== Segment start ==
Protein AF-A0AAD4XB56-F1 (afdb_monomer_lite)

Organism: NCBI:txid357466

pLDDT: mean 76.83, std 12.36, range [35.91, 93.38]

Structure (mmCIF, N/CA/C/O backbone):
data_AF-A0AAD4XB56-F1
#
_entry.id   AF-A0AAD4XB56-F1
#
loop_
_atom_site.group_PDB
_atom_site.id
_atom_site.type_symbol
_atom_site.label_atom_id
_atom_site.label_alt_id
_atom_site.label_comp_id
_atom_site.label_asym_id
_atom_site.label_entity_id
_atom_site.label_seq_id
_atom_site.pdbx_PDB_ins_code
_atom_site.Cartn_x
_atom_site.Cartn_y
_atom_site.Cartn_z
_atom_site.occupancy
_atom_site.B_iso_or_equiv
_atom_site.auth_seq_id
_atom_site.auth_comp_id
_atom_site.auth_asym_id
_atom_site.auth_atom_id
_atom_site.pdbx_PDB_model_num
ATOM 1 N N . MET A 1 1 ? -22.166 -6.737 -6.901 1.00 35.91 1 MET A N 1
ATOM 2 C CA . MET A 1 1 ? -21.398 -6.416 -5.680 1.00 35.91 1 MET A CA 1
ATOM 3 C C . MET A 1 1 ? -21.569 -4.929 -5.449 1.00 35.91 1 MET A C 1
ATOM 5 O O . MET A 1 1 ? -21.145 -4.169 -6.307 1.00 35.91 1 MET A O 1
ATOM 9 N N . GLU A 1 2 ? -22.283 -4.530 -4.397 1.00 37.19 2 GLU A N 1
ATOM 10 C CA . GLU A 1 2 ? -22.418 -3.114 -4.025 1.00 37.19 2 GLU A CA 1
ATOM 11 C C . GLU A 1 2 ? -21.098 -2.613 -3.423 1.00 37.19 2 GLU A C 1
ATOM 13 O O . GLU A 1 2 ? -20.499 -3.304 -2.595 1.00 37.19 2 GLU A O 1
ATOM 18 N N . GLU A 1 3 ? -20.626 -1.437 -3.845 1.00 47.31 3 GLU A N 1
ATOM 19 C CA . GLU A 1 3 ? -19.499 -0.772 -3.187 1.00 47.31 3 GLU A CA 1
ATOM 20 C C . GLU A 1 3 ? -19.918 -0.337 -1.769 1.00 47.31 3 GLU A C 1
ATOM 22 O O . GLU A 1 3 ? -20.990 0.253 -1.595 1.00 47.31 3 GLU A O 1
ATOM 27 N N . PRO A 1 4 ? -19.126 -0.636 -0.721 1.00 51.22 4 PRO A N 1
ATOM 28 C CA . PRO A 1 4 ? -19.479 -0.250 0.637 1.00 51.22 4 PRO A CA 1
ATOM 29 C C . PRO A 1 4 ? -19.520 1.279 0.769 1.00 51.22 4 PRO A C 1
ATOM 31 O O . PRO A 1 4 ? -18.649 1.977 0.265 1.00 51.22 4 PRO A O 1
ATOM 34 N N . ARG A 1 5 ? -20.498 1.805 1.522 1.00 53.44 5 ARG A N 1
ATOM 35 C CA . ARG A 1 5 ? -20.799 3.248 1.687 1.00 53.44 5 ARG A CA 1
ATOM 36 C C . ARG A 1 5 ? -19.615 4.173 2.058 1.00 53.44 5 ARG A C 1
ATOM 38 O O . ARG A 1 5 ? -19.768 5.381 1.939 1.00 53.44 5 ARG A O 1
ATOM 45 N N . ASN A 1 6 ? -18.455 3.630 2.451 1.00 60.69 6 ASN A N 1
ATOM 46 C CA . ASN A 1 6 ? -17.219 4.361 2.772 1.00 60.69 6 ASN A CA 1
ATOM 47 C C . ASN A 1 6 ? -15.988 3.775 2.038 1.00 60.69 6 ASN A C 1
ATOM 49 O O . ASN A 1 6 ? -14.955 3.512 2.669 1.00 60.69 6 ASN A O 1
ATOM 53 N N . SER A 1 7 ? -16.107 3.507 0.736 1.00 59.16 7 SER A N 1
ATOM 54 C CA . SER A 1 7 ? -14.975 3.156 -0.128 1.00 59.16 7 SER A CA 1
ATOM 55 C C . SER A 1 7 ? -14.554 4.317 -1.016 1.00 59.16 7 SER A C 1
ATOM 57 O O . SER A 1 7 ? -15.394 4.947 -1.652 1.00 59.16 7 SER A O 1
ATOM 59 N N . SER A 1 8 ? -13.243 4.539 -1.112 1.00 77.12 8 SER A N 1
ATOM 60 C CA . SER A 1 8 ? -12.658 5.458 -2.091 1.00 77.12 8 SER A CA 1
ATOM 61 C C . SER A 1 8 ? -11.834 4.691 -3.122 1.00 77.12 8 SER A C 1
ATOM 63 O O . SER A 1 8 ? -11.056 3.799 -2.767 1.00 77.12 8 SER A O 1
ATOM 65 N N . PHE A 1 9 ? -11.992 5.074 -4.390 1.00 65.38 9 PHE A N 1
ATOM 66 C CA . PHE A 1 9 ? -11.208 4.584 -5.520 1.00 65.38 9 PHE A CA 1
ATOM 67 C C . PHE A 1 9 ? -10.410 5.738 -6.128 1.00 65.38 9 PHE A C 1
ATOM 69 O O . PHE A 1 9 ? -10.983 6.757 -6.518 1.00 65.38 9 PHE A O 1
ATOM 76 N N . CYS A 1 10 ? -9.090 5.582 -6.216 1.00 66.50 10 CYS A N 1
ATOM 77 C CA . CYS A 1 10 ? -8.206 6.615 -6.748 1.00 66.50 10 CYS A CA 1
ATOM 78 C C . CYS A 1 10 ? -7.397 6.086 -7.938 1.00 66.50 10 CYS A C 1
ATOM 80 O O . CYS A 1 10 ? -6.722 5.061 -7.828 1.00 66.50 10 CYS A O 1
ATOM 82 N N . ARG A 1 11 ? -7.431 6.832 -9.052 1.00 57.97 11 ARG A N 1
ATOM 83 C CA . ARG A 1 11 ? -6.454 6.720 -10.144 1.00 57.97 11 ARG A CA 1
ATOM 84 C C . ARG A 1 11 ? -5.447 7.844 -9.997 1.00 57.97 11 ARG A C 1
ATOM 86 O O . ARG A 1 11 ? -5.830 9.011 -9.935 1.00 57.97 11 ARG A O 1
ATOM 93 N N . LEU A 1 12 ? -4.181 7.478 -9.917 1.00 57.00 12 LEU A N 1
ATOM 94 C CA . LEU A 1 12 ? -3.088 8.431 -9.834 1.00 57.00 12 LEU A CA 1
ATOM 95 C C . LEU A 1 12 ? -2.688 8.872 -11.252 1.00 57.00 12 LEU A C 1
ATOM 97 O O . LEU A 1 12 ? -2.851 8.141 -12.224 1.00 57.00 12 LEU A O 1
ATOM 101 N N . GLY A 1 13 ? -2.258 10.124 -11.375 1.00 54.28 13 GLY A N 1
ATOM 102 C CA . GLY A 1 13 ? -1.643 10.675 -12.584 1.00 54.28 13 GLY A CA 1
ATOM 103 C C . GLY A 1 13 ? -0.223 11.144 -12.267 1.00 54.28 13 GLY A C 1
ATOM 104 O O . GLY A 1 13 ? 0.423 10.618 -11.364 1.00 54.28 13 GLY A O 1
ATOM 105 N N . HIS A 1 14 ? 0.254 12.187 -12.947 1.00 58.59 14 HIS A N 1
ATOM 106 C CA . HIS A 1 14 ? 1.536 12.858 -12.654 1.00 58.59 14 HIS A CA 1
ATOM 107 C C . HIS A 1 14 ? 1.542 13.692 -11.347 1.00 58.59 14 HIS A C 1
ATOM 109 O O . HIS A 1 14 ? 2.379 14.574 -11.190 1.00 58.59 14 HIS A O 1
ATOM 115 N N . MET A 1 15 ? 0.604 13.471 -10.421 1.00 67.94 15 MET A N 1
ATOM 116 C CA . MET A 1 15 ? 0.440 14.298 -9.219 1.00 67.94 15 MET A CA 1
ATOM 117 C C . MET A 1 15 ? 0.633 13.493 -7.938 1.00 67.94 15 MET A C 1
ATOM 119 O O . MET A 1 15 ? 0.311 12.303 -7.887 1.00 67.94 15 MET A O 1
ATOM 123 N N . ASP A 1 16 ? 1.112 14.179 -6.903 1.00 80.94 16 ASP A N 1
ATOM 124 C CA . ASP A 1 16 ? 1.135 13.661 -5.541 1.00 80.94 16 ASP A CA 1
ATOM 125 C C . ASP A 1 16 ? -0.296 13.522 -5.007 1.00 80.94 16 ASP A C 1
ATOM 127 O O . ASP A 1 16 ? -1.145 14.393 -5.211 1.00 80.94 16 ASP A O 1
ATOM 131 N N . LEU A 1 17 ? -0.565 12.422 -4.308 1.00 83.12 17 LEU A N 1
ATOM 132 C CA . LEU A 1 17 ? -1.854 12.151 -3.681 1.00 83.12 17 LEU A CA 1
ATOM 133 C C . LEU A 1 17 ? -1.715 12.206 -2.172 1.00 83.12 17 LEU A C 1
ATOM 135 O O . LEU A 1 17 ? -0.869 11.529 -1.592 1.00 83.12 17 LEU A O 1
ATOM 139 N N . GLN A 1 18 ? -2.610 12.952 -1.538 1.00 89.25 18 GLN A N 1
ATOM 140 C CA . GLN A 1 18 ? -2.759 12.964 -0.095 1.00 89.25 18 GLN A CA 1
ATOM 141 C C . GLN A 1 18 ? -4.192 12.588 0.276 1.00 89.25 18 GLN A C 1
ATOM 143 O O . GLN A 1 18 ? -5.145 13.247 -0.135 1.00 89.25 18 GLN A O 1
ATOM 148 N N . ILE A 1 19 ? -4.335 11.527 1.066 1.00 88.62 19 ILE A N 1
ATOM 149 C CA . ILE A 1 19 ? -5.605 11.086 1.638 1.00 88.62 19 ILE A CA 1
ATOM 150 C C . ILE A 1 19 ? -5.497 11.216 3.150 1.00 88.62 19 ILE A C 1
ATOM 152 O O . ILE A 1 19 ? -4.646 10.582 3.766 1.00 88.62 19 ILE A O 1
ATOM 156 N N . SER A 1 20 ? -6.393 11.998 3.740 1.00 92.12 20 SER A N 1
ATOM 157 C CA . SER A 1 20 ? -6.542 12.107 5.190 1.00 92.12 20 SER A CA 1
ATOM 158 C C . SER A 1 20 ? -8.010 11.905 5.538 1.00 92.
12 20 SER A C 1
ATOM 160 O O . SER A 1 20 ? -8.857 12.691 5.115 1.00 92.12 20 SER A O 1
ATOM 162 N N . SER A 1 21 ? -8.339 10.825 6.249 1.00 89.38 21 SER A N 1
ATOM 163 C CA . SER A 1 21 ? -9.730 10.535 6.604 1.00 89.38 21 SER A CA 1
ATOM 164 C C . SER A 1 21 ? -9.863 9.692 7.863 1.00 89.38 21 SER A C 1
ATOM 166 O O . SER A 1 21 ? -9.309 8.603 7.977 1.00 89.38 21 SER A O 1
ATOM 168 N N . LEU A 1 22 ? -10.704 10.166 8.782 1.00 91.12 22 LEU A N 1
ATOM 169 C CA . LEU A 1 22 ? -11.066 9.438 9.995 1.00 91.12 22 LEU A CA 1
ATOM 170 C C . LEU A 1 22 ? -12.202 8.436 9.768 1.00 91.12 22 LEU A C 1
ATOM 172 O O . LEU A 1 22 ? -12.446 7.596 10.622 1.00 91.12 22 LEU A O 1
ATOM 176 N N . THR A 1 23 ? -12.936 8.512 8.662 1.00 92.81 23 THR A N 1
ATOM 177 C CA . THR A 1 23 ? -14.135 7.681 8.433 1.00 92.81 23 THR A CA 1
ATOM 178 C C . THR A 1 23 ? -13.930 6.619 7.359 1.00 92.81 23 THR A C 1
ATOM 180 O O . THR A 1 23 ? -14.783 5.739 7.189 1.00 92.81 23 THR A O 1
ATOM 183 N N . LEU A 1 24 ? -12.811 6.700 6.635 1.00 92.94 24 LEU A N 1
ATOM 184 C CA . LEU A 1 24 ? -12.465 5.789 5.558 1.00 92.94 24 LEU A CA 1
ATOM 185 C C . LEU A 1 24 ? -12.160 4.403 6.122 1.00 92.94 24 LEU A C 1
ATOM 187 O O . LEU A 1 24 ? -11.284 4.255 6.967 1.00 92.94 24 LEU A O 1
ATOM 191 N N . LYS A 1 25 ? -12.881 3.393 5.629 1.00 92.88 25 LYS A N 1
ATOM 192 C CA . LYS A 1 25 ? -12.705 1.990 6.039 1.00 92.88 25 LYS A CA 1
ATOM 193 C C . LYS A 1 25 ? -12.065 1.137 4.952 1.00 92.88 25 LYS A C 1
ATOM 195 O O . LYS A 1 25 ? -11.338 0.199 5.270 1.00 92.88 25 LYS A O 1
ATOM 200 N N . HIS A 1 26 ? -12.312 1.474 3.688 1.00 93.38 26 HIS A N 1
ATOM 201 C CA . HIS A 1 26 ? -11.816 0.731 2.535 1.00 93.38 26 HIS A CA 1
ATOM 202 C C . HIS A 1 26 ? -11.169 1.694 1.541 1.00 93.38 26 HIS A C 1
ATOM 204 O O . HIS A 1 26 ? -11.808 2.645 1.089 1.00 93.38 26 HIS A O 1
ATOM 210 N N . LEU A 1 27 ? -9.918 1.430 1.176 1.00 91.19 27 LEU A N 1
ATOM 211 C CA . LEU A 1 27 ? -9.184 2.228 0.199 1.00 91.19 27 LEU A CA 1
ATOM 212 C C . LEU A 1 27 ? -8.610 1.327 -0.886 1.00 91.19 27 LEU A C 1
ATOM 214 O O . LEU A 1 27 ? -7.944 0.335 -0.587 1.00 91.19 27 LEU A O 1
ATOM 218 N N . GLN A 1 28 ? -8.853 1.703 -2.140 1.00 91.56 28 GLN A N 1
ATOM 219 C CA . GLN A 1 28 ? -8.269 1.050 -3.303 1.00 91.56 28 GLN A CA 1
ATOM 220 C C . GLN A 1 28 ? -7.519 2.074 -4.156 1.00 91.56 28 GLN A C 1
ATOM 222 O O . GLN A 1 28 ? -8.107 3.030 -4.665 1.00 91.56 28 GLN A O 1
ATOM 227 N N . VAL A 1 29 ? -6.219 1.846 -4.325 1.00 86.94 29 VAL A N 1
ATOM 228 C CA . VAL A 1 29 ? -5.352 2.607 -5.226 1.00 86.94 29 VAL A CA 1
== Segment end ==
Exercise:
Copy out precisely the lines from the line with "ATOM 93 N N" to the line with "ATOM 131 N N" in the material above, including those two lines and omitting all the rest.

Exercise result:
ATOM 93 N N . LEU A 1 12 ? -4.181 7.478 -9.917 1.00 57.00 12 LEU A N 1
ATOM 94 C CA . LEU A 1 12 ? -3.088 8.431 -9.834 1.00 57.00 12 LEU A CA 1
ATOM 95 C C . LEU A 1 12 ? -2.688 8.872 -11.252 1.00 57.00 12 LEU A C 1
ATOM 97 O O . LEU A 1 12 ? -2.851 8.141 -12.224 1.00 57.00 12 LEU A O 1
ATOM 101 N N . GLY A 1 13 ? -2.258 10.124 -11.375 1.00 54.28 13 GLY A N 1
ATOM 102 C CA . GLY A 1 13 ? -1.643 10.675 -12.584 1.00 54.28 13 GLY A CA 1
ATOM 103 C C . GLY A 1 13 ? -0.223 11.144 -12.267 1.00 54.28 13 GLY A C 1
ATOM 104 O O . GLY A 1 13 ? 0.423 10.618 -11.364 1.00 54.28 13 GLY A O 1
ATOM 105 N N . HIS A 1 14 ? 0.254 12.187 -12.947 1.00 58.59 14 HIS A N 1
ATOM 106 C CA . HIS A 1 14 ? 1.536 12.858 -12.654 1.00 58.59 14 HIS A CA 1
ATOM 107 C C . HIS A 1 14 ? 1.542 13.692 -11.347 1.00 58.59 14 HIS A C 1
ATOM 109 O O . HIS A 1 14 ? 2.379 14.574 -11.190 1.00 58.59 14 HIS A O 1
ATOM 115 N N . MET A 1 15 ? 0.604 13.471 -10.421 1.00 67.94 15 MET A N 1
ATOM 116 C CA . MET A 1 15 ? 0.440 14.298 -9.219 1.00 67.94 15 MET A CA 1
ATOM 117 C C . MET A 1 15 ? 0.633 13.493 -7.938 1.00 67.94 15 MET A C 1
ATOM 119 O O . MET A 1 15 ? 0.311 12.303 -7.887 1.00 67.94 15 MET A O 1
ATOM 123 N N . ASP A 1 16 ? 1.112 14.179 -6.903 1.00 80.94 16 ASP A N 1
ATOM 124 C CA . ASP A 1 16 ? 1.135 13.661 -5.541 1.00 80.94 16 ASP A CA 1
ATOM 125 C C . ASP A 1 16 ? -0.296 13.522 -5.007 1.00 80.94 16 ASP A C 1
ATOM 127 O O . ASP A 1 16 ? -1.145 14.393 -5.211 1.00 80.94 16 ASP A O 1
ATOM 131 N N . LEU A 1 17 ? -0.565 12.422 -4.308 1.00 83.12 17 LEU A N 1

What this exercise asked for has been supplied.